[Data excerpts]

# # # #

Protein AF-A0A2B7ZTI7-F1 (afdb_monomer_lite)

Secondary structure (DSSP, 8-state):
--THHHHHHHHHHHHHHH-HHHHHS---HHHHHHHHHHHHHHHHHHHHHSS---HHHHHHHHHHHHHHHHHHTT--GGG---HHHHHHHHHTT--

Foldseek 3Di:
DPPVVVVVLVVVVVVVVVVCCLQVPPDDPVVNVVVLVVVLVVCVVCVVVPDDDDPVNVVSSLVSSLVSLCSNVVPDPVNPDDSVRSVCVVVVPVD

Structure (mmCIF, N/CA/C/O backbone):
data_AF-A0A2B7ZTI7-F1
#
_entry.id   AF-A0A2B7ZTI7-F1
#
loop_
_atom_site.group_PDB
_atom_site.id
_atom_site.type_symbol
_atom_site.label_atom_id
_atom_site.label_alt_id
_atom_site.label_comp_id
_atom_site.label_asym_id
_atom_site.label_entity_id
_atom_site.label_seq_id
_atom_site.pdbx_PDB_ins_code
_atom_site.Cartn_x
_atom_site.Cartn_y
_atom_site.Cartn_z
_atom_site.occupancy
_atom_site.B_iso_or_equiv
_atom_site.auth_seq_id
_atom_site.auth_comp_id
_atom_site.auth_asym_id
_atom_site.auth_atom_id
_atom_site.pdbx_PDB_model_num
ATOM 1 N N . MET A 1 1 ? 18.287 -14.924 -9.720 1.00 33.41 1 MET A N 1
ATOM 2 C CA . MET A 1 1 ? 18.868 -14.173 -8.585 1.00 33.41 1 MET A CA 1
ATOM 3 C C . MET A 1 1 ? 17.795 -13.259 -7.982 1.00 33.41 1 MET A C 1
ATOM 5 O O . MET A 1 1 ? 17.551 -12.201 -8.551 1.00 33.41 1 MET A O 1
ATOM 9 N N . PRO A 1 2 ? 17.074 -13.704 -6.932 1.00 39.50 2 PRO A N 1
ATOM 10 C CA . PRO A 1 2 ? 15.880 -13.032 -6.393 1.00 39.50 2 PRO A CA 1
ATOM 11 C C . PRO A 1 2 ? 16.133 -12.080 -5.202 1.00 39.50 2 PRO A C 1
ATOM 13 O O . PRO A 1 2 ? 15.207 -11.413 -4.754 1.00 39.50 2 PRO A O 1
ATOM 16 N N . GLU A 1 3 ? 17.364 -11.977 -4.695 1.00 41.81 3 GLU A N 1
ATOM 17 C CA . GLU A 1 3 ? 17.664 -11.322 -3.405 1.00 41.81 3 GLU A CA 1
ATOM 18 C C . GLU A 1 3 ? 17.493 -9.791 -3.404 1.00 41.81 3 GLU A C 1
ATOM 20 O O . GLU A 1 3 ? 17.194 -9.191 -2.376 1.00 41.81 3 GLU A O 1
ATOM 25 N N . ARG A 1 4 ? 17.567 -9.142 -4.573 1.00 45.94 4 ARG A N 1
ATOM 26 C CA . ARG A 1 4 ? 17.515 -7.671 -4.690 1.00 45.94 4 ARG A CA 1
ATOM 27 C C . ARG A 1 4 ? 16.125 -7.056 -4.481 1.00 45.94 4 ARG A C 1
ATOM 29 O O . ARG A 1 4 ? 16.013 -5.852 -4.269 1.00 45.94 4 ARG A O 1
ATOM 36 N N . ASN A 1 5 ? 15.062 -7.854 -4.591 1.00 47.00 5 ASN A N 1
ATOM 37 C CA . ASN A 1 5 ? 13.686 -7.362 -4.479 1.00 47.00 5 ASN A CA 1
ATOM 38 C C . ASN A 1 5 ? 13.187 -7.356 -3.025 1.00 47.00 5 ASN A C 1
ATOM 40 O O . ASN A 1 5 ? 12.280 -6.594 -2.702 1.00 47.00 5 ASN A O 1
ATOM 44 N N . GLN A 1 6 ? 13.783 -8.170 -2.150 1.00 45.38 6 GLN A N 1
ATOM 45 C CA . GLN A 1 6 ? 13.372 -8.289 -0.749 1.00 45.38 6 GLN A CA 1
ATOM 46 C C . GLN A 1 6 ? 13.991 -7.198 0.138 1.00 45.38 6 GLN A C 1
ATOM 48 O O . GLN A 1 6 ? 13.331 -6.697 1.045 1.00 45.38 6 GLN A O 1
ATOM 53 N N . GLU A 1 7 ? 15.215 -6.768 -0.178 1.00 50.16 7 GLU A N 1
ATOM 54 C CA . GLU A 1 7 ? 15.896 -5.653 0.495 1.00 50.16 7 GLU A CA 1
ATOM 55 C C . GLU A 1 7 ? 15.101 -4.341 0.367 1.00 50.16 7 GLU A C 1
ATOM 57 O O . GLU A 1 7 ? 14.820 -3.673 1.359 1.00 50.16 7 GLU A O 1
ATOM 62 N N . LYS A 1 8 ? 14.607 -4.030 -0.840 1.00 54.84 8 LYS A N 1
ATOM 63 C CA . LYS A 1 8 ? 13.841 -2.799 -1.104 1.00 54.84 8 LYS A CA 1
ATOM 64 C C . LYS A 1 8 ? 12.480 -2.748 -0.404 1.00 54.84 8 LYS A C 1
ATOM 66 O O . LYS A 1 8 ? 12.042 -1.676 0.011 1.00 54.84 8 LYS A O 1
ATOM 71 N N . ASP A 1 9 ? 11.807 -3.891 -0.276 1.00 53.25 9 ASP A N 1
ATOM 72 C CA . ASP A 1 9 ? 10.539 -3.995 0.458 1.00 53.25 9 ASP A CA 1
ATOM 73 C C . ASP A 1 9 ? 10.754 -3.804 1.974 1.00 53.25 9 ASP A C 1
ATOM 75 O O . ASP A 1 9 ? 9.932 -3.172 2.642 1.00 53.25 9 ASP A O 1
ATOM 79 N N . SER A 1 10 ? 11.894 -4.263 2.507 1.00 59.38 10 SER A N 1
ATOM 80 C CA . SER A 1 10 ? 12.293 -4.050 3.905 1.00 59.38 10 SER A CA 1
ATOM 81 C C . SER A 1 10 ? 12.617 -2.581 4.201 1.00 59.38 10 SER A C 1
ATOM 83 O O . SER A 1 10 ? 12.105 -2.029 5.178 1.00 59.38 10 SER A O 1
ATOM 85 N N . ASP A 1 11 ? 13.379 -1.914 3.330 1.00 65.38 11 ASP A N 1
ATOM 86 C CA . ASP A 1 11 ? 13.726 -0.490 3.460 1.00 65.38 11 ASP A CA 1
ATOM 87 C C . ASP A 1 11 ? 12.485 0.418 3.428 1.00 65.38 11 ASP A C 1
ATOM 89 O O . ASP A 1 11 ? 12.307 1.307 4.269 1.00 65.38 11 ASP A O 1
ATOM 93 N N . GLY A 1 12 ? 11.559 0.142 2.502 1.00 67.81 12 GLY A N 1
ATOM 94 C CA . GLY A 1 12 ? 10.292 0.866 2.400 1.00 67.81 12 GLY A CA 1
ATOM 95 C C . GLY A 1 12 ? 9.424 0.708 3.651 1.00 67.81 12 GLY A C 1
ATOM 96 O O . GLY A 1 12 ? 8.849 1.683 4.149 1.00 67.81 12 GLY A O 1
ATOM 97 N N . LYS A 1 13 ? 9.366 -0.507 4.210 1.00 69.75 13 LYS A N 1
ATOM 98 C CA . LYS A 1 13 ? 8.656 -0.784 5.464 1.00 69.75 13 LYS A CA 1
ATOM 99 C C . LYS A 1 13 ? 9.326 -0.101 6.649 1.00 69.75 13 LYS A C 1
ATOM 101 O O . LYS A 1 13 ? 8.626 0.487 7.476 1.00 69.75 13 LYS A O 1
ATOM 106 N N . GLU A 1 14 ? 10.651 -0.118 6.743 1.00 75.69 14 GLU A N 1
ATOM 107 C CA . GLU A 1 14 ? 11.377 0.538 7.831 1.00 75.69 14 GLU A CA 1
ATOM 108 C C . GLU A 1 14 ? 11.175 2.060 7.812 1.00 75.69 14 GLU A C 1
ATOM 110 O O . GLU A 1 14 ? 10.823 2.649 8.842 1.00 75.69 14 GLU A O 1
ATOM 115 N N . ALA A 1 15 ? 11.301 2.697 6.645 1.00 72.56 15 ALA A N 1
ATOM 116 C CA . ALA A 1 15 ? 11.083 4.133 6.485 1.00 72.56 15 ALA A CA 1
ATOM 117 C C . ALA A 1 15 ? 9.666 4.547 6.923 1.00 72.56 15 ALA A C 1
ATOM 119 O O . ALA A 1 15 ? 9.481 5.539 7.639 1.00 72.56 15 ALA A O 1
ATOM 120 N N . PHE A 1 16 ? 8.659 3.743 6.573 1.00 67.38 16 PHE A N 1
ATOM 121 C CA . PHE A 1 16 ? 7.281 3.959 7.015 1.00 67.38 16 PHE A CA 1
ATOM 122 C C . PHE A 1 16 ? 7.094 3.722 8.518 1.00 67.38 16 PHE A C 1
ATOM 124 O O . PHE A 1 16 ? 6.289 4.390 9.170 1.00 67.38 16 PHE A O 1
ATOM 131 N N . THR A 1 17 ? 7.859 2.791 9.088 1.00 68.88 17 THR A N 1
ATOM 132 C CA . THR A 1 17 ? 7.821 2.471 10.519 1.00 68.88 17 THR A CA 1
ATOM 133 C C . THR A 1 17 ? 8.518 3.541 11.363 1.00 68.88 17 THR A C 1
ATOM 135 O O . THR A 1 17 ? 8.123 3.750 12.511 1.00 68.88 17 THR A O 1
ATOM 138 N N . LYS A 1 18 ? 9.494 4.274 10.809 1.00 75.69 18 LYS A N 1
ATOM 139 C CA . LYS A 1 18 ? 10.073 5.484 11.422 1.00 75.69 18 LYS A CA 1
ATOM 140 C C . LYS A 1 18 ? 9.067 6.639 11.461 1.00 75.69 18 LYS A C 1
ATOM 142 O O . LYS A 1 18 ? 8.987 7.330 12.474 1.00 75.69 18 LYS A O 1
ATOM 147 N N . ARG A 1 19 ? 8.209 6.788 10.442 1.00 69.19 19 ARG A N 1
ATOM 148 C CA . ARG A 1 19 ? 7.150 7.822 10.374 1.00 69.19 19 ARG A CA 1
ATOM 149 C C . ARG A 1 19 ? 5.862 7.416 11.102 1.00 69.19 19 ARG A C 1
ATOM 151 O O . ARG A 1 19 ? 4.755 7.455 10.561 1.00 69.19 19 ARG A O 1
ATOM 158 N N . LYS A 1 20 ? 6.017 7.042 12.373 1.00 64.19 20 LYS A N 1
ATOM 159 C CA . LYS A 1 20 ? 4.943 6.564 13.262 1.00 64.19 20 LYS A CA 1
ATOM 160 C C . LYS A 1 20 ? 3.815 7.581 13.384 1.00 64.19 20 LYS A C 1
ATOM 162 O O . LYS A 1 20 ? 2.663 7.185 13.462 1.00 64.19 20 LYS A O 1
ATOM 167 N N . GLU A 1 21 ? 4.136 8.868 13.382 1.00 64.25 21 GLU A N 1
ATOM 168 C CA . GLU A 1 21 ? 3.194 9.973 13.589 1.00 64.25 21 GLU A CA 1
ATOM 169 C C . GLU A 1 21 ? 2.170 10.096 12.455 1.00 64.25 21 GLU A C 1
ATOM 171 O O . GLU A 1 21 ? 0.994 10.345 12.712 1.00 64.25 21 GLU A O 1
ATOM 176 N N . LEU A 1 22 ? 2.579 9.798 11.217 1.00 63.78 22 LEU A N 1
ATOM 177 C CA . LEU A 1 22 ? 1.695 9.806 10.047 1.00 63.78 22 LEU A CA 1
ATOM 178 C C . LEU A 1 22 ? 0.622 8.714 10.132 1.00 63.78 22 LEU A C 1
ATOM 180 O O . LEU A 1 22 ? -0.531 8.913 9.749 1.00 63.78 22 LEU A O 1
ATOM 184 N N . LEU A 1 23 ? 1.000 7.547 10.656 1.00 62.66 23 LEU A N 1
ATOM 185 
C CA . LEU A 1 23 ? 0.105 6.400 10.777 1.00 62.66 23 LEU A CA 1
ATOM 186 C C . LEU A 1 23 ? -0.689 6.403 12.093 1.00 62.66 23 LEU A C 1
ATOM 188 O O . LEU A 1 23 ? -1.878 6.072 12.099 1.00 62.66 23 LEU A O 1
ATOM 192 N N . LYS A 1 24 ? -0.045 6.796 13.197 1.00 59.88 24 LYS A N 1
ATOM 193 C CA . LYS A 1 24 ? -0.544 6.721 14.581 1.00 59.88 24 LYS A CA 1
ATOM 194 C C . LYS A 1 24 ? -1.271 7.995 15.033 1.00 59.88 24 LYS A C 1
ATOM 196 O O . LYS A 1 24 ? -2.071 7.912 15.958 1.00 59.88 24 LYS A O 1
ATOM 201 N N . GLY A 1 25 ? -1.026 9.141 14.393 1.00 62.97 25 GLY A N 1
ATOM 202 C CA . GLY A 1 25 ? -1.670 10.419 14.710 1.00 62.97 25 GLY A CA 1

# # # #

**Task to carry out**
Given the records above, reproduce precisely and only the lines between the line holding "ATOM 62 N N" and the line holding "ATOM 93 N N", inclusive.

**Answer for this exercise**
ATOM 62 N N . LYS A 1 8 ? 14.607 -4.030 -0.840 1.00 54.84 8 LYS A N 1
ATOM 63 C CA . LYS A 1 8 ? 13.841 -2.799 -1.104 1.00 54.84 8 LYS A CA 1
ATOM 64 C C . LYS A 1 8 ? 12.480 -2.748 -0.404 1.00 54.84 8 LYS A C 1
ATOM 66 O O . LYS A 1 8 ? 12.042 -1.676 0.011 1.00 54.84 8 LYS A O 1
ATOM 71 N N . ASP A 1 9 ? 11.807 -3.891 -0.276 1.00 53.25 9 ASP A N 1
ATOM 72 C CA . ASP A 1 9 ? 10.539 -3.995 0.458 1.00 53.25 9 ASP A CA 1
ATOM 73 C C . ASP A 1 9 ? 10.754 -3.804 1.974 1.00 53.25 9 ASP A C 1
ATOM 75 O O . ASP A 1 9 ? 9.932 -3.172 2.642 1.00 53.25 9 ASP A O 1
ATOM 79 N N . SER A 1 10 ? 11.894 -4.263 2.507 1.00 59.38 10 SER A N 1
ATOM 80 C CA . SER A 1 10 ? 12.293 -4.050 3.905 1.00 59.38 10 SER A CA 1
ATOM 81 C C . SER A 1 10 ? 12.617 -2.581 4.201 1.00 59.38 10 SER A C 1
ATOM 83 O O . SER A 1 10 ? 12.105 -2.029 5.178 1.00 59.38 10 SER A O 1
ATOM 85 N N . ASP A 1 11 ? 13.379 -1.914 3.330 1.00 65.38 11 ASP A N 1
ATOM 86 C CA . ASP A 1 11 ? 13.726 -0.490 3.460 1.00 65.38 11 ASP A CA 1
ATOM 87 C C . ASP A 1 11 ? 12.485 0.418 3.428 1.00 65.38 11 ASP A C 1
ATOM 89 O O . ASP A 1 11 ? 12.307 1.307 4.269 1.00 65.38 11 ASP A O 1
ATOM 93 N N . GLY A 1 12 ? 11.559 0.142 2.502 1.00 67.81 12 GLY A N 1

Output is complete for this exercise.